Despite the fact that the sea takes up 95 percent of the world's living space, just 7 percent of it has been properly studied and sampled, according to the United Nations Environment Program (UNEP).

We don't even know how many species of marine life even live in the world's oceans. But the fish we do know about, we are particular keen on catching to eat.

The problem, we are told, is we are catching too many of them, and we have a finite time period available to us to fix the problem before it is too late. In the past 20 years, the UN says we have managed to double both the percentage of fish stocks facing collapse -- from 15 percent in 1987 to 30 percent last year -- as well as the amount that are overexploited, from 20 per cent to around 40 percent.

UNEP's report, "In Dead Water" released in January, says as much as 80 percent of the world's main fish catch species have now been "exploited beyond or close to their harvest capacity". We are now being told that if we carry on fishing at the rate we do, by 2048 all of the species that we currently fish for food will have disappeared.

In words not to be taken lightly, UNEP is now warning that unless governments around the world enforce some radical changes right now, we could be in the process of witnessing "a collapsing ecosystem".

Should that happen, it would mean nothing short of a catastrophe, with far reaching consequences for marine life -- and human life. One billion people around the world rely on fish as their main source of protein, while 2.6 billion of us get at least 20 percent of our animal protein intake from it.

Too many boats, not enough fish

There are several problems with how we catch fish.

For starters, the World Wildlife Fund (WWF) says the global fishing fleet is 2.5 times bigger than "what the oceans can sustainably support" - i.e. there are too many boats catching too many fish, and not giving fish stocks enough time to replenish them.

One living example of this can be found off the coast of Canada. In the early 1990's, cod stocks in the rich fisheries of the Newfoundland Grand Banks collapsed -- some to as little as 1 percent of their historical levels -- because of over fishing. A decade on, they have yet to recover.

The United Nations Food and Agricultural Organization (FAO) puts the number of fishing vessels at around 4 million with a staggering 86 percent of them operating in Asian waters.

But, according to the World Conservation Union (IUCN) just 1 percent of these vessels are big enough to substantially threaten global fisheries, with the "capacity to take around 60 percent of all the fish caught globally".

These large vessels have been largely kept in business by governmental subsidies, say non-governmental organizations like the WWF which has been urging the World Trade Organization (WTO) to do something about them.

The worldwide fishing industry employs around 200 million people, generating $80 billion a year. But a hefty chunk of the industry's revenues come from subsidies, which are currently estimated at around $34 billion a year. Those most responsible for subsidizing the fishing industry are Japan (spending $5.3 billion a year), the European Union ($3.3 billion) and China ($3.1 billion), according to activist group Oceana.
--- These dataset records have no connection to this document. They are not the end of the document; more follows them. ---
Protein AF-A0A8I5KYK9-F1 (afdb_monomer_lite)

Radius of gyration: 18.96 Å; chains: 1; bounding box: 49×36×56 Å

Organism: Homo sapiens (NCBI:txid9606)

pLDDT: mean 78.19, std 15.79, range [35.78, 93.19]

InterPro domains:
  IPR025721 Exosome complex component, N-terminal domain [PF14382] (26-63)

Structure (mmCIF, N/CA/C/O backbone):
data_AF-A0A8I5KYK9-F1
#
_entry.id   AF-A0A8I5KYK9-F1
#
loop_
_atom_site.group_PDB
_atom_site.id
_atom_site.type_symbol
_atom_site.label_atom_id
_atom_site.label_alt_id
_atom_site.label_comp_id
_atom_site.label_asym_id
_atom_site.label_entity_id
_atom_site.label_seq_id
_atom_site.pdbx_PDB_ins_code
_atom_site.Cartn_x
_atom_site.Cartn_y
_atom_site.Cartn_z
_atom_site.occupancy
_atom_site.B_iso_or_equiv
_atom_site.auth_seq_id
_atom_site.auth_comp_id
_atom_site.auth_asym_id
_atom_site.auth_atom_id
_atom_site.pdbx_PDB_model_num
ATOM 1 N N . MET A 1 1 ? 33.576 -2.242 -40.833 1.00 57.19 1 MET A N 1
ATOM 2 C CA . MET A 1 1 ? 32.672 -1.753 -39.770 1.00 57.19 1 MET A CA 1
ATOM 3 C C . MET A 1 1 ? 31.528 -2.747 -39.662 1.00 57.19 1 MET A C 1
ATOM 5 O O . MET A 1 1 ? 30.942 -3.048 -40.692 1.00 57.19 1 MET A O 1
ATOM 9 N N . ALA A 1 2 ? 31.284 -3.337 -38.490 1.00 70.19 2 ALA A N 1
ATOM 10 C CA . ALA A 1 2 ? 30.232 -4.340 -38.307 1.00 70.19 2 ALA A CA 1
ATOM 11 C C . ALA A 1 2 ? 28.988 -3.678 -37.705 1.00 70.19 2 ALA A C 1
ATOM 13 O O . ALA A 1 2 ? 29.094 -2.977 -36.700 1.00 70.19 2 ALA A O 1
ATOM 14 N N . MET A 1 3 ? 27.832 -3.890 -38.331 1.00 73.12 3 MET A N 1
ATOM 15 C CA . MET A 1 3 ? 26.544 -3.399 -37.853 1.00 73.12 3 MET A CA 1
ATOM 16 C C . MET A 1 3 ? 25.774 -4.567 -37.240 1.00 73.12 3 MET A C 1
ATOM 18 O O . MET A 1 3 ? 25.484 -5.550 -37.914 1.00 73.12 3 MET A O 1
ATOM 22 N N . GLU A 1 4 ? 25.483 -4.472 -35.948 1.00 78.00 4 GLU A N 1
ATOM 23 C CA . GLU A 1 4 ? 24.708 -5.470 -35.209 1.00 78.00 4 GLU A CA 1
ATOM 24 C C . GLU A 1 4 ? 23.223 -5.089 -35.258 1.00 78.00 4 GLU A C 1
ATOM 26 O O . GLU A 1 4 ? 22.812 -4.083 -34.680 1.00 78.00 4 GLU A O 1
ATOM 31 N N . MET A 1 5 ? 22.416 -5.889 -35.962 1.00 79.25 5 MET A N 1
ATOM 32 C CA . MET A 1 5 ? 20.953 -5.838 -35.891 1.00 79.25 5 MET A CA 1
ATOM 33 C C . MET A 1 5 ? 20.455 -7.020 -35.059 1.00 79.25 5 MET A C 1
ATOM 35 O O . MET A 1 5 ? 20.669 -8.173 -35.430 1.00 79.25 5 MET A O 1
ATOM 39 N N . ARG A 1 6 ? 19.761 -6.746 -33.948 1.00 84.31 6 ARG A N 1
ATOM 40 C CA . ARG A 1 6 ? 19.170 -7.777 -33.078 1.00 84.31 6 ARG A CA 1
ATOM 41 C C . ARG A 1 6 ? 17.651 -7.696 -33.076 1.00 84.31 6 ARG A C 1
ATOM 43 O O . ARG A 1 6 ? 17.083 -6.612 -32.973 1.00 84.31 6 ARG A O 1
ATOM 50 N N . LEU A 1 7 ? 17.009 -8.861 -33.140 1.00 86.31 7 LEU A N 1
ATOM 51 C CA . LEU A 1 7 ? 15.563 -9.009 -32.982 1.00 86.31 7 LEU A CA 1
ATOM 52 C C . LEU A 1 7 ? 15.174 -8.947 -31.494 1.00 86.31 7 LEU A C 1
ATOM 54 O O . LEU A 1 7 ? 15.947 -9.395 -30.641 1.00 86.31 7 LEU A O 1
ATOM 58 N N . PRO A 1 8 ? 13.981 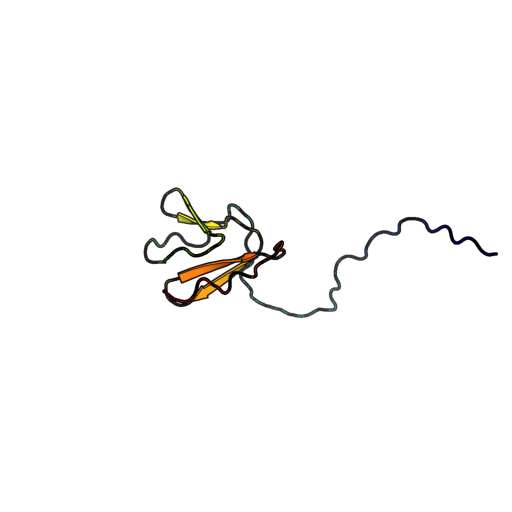-8.430 -31.150 1.00 85.19 8 PRO A N 1
ATOM 59 C CA . PRO A 1 8 ? 13.489 -8.472 -29.780 1.00 85.19 8 PRO A CA 1
ATOM 60 C C . PRO A 1 8 ? 13.227 -9.926 -29.363 1.00 85.19 8 PRO A C 1
ATOM 62 O O . PRO A 1 8 ? 12.397 -10.617 -29.947 1.00 85.19 8 PRO A O 1
ATOM 65 N N . VAL A 1 9 ? 13.932 -10.391 -28.333 1.00 88.25 9 VAL A N 1
ATOM 66 C CA . VAL A 1 9 ? 13.739 -11.722 -27.738 1.00 88.25 9 VAL A CA 1
ATOM 67 C C . VAL A 1 9 ? 12.851 -11.603 -26.498 1.00 88.25 9 VAL A C 1
ATOM 69 O O . VAL A 1 9 ? 12.976 -10.652 -25.721 1.00 88.25 9 VAL A O 1
ATOM 72 N N . ALA A 1 10 ? 11.956 -12.573 -26.297 1.00 86.56 10 ALA A N 1
ATOM 73 C CA . ALA A 1 10 ? 11.084 -12.625 -25.129 1.00 86.56 10 ALA A CA 1
ATOM 74 C C . ALA A 1 10 ? 11.893 -12.655 -23.821 1.00 86.56 10 ALA A C 1
ATOM 76 O O . ALA A 1 10 ? 12.900 -13.356 -23.683 1.00 86.56 10 ALA A O 1
ATOM 77 N N . ARG A 1 11 ? 11.426 -11.890 -22.834 1.00 79.69 11 ARG A N 1
ATOM 78 C CA . ARG A 1 11 ? 12.022 -11.848 -21.497 1.00 79.69 11 ARG A CA 1
ATOM 79 C C . ARG A 1 11 ? 11.746 -13.182 -20.820 1.00 79.69 11 ARG A C 1
ATOM 81 O O . ARG A 1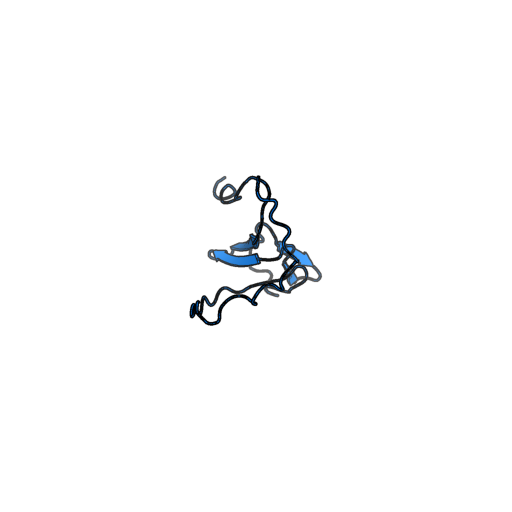 11 ? 10.585 -13.557 -20.687 1.00 79.69 11 ARG A O 1
ATOM 88 N N . LYS A 1 12 ? 12.786 -13.877 -20.360 1.00 80.31 12 LYS A N 1
ATOM 89 C CA . LYS A 1 12 ? 12.585 -15.022 -19.465 1.00 80.31 12 LYS A CA 1
ATOM 90 C C . LYS A 1 12 ? 11.876 -14.497 -18.206 1.00 80.31 12 LYS A C 1
ATOM 92 O O . LYS A 1 12 ? 12.378 -13.525 -17.632 1.00 80.31 12 LYS A O 1
ATOM 97 N N . PRO A 1 13 ? 10.717 -15.054 -17.809 1.00 70.44 13 PRO A N 1
ATOM 98 C CA . PRO A 1 13 ? 10.047 -14.634 -16.586 1.00 70.44 13 PRO A CA 1
ATOM 99 C C . PRO A 1 13 ? 10.992 -14.801 -15.393 1.00 70.44 13 PRO A C 1
ATOM 101 O O . PRO A 1 13 ? 11.909 -15.628 -15.415 1.00 70.44 13 PRO A O 1
ATOM 104 N N . LEU A 1 14 ? 10.812 -13.927 -14.401 1.00 64.19 14 LEU A N 1
ATOM 105 C CA . LEU A 1 14 ? 11.722 -13.768 -13.274 1.00 64.19 14 LEU A CA 1
ATOM 106 C C . LEU A 1 14 ? 12.004 -15.127 -12.614 1.00 64.19 14 LEU A C 1
ATOM 108 O O . LEU A 1 14 ? 11.100 -15.905 -12.335 1.00 64.19 14 LEU A O 1
ATOM 112 N N . SER A 1 15 ? 13.287 -15.395 -12.414 1.00 55.38 15 SER A N 1
ATOM 113 C CA . SER A 1 15 ? 13.858 -16.685 -12.048 1.00 55.38 15 SER A CA 1
ATOM 114 C C . SER A 1 15 ? 13.214 -17.357 -10.827 1.00 55.38 15 SER A C 1
ATOM 116 O O . SER A 1 15 ? 13.262 -16.794 -9.734 1.00 55.38 15 SER A O 1
ATOM 118 N N . GLU A 1 16 ? 12.863 -18.640 -10.961 1.00 58.66 16 GLU A N 1
ATOM 119 C CA . GLU A 1 16 ? 12.714 -19.616 -9.857 1.00 58.66 16 GLU A CA 1
ATOM 120 C C . GLU A 1 16 ? 13.964 -19.706 -8.947 1.00 58.66 16 GLU A C 1
ATOM 122 O O . GLU A 1 16 ? 13.939 -20.322 -7.889 1.00 58.66 16 GLU A O 1
ATOM 127 N N . ARG A 1 17 ? 15.083 -19.072 -9.336 1.00 56.16 17 ARG A N 1
ATOM 128 C CA . ARG A 1 17 ? 16.369 -19.075 -8.614 1.00 56.16 17 ARG A CA 1
ATOM 129 C C . ARG A 1 17 ? 16.424 -18.134 -7.409 1.00 56.16 17 ARG A C 1
ATOM 131 O O . ARG A 1 17 ? 17.356 -18.225 -6.618 1.00 56.16 17 ARG A O 1
ATOM 138 N N . LEU A 1 18 ? 15.462 -1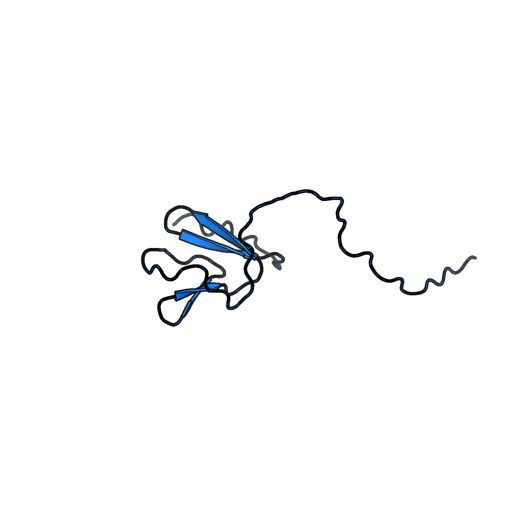7.224 -7.255 1.00 62.44 18 LEU A N 1
ATOM 139 C CA . LEU A 1 18 ? 15.336 -16.380 -6.065 1.00 62.44 18 LEU A CA 1
ATOM 140 C C . LEU A 1 18 ? 14.324 -17.022 -5.115 1.00 62.44 18 LEU A C 1
ATOM 142 O O . LEU A 1 18 ? 13.219 -16.523 -4.938 1.00 62.44 18 LEU A O 1
ATOM 146 N N . GLY A 1 19 ? 14.727 -18.135 -4.496 1.00 57.16 19 GLY A N 1
ATOM 147 C CA . GLY A 1 19 ? 14.023 -18.769 -3.379 1.00 57.16 19 GLY A CA 1
ATOM 148 C C . GLY A 1 19 ? 14.043 -17.882 -2.135 1.00 57.16 19 GLY A C 1
ATOM 149 O O . GLY A 1 19 ? 14.702 -18.183 -1.146 1.00 57.16 19 GLY A O 1
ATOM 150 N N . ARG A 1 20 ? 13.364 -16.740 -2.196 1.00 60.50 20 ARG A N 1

The increase in illegal fishing hasn't helped matters either, representing a fifth of all catches worldwide, a figure that came out of a recent meeting between the World Bank and the IUCN earlier this year. The business for pirate ships "flying flags of convenience from landlocked nations has boomed", says the New Scientist.

And it's not surprising why. As much as 64 percent of the world's oceans have no national jurisdiction. That means anyone can fish there, as they are deemed to be international waters. They are known as the "high seas" and they cover 50 percent of the Earth's surface.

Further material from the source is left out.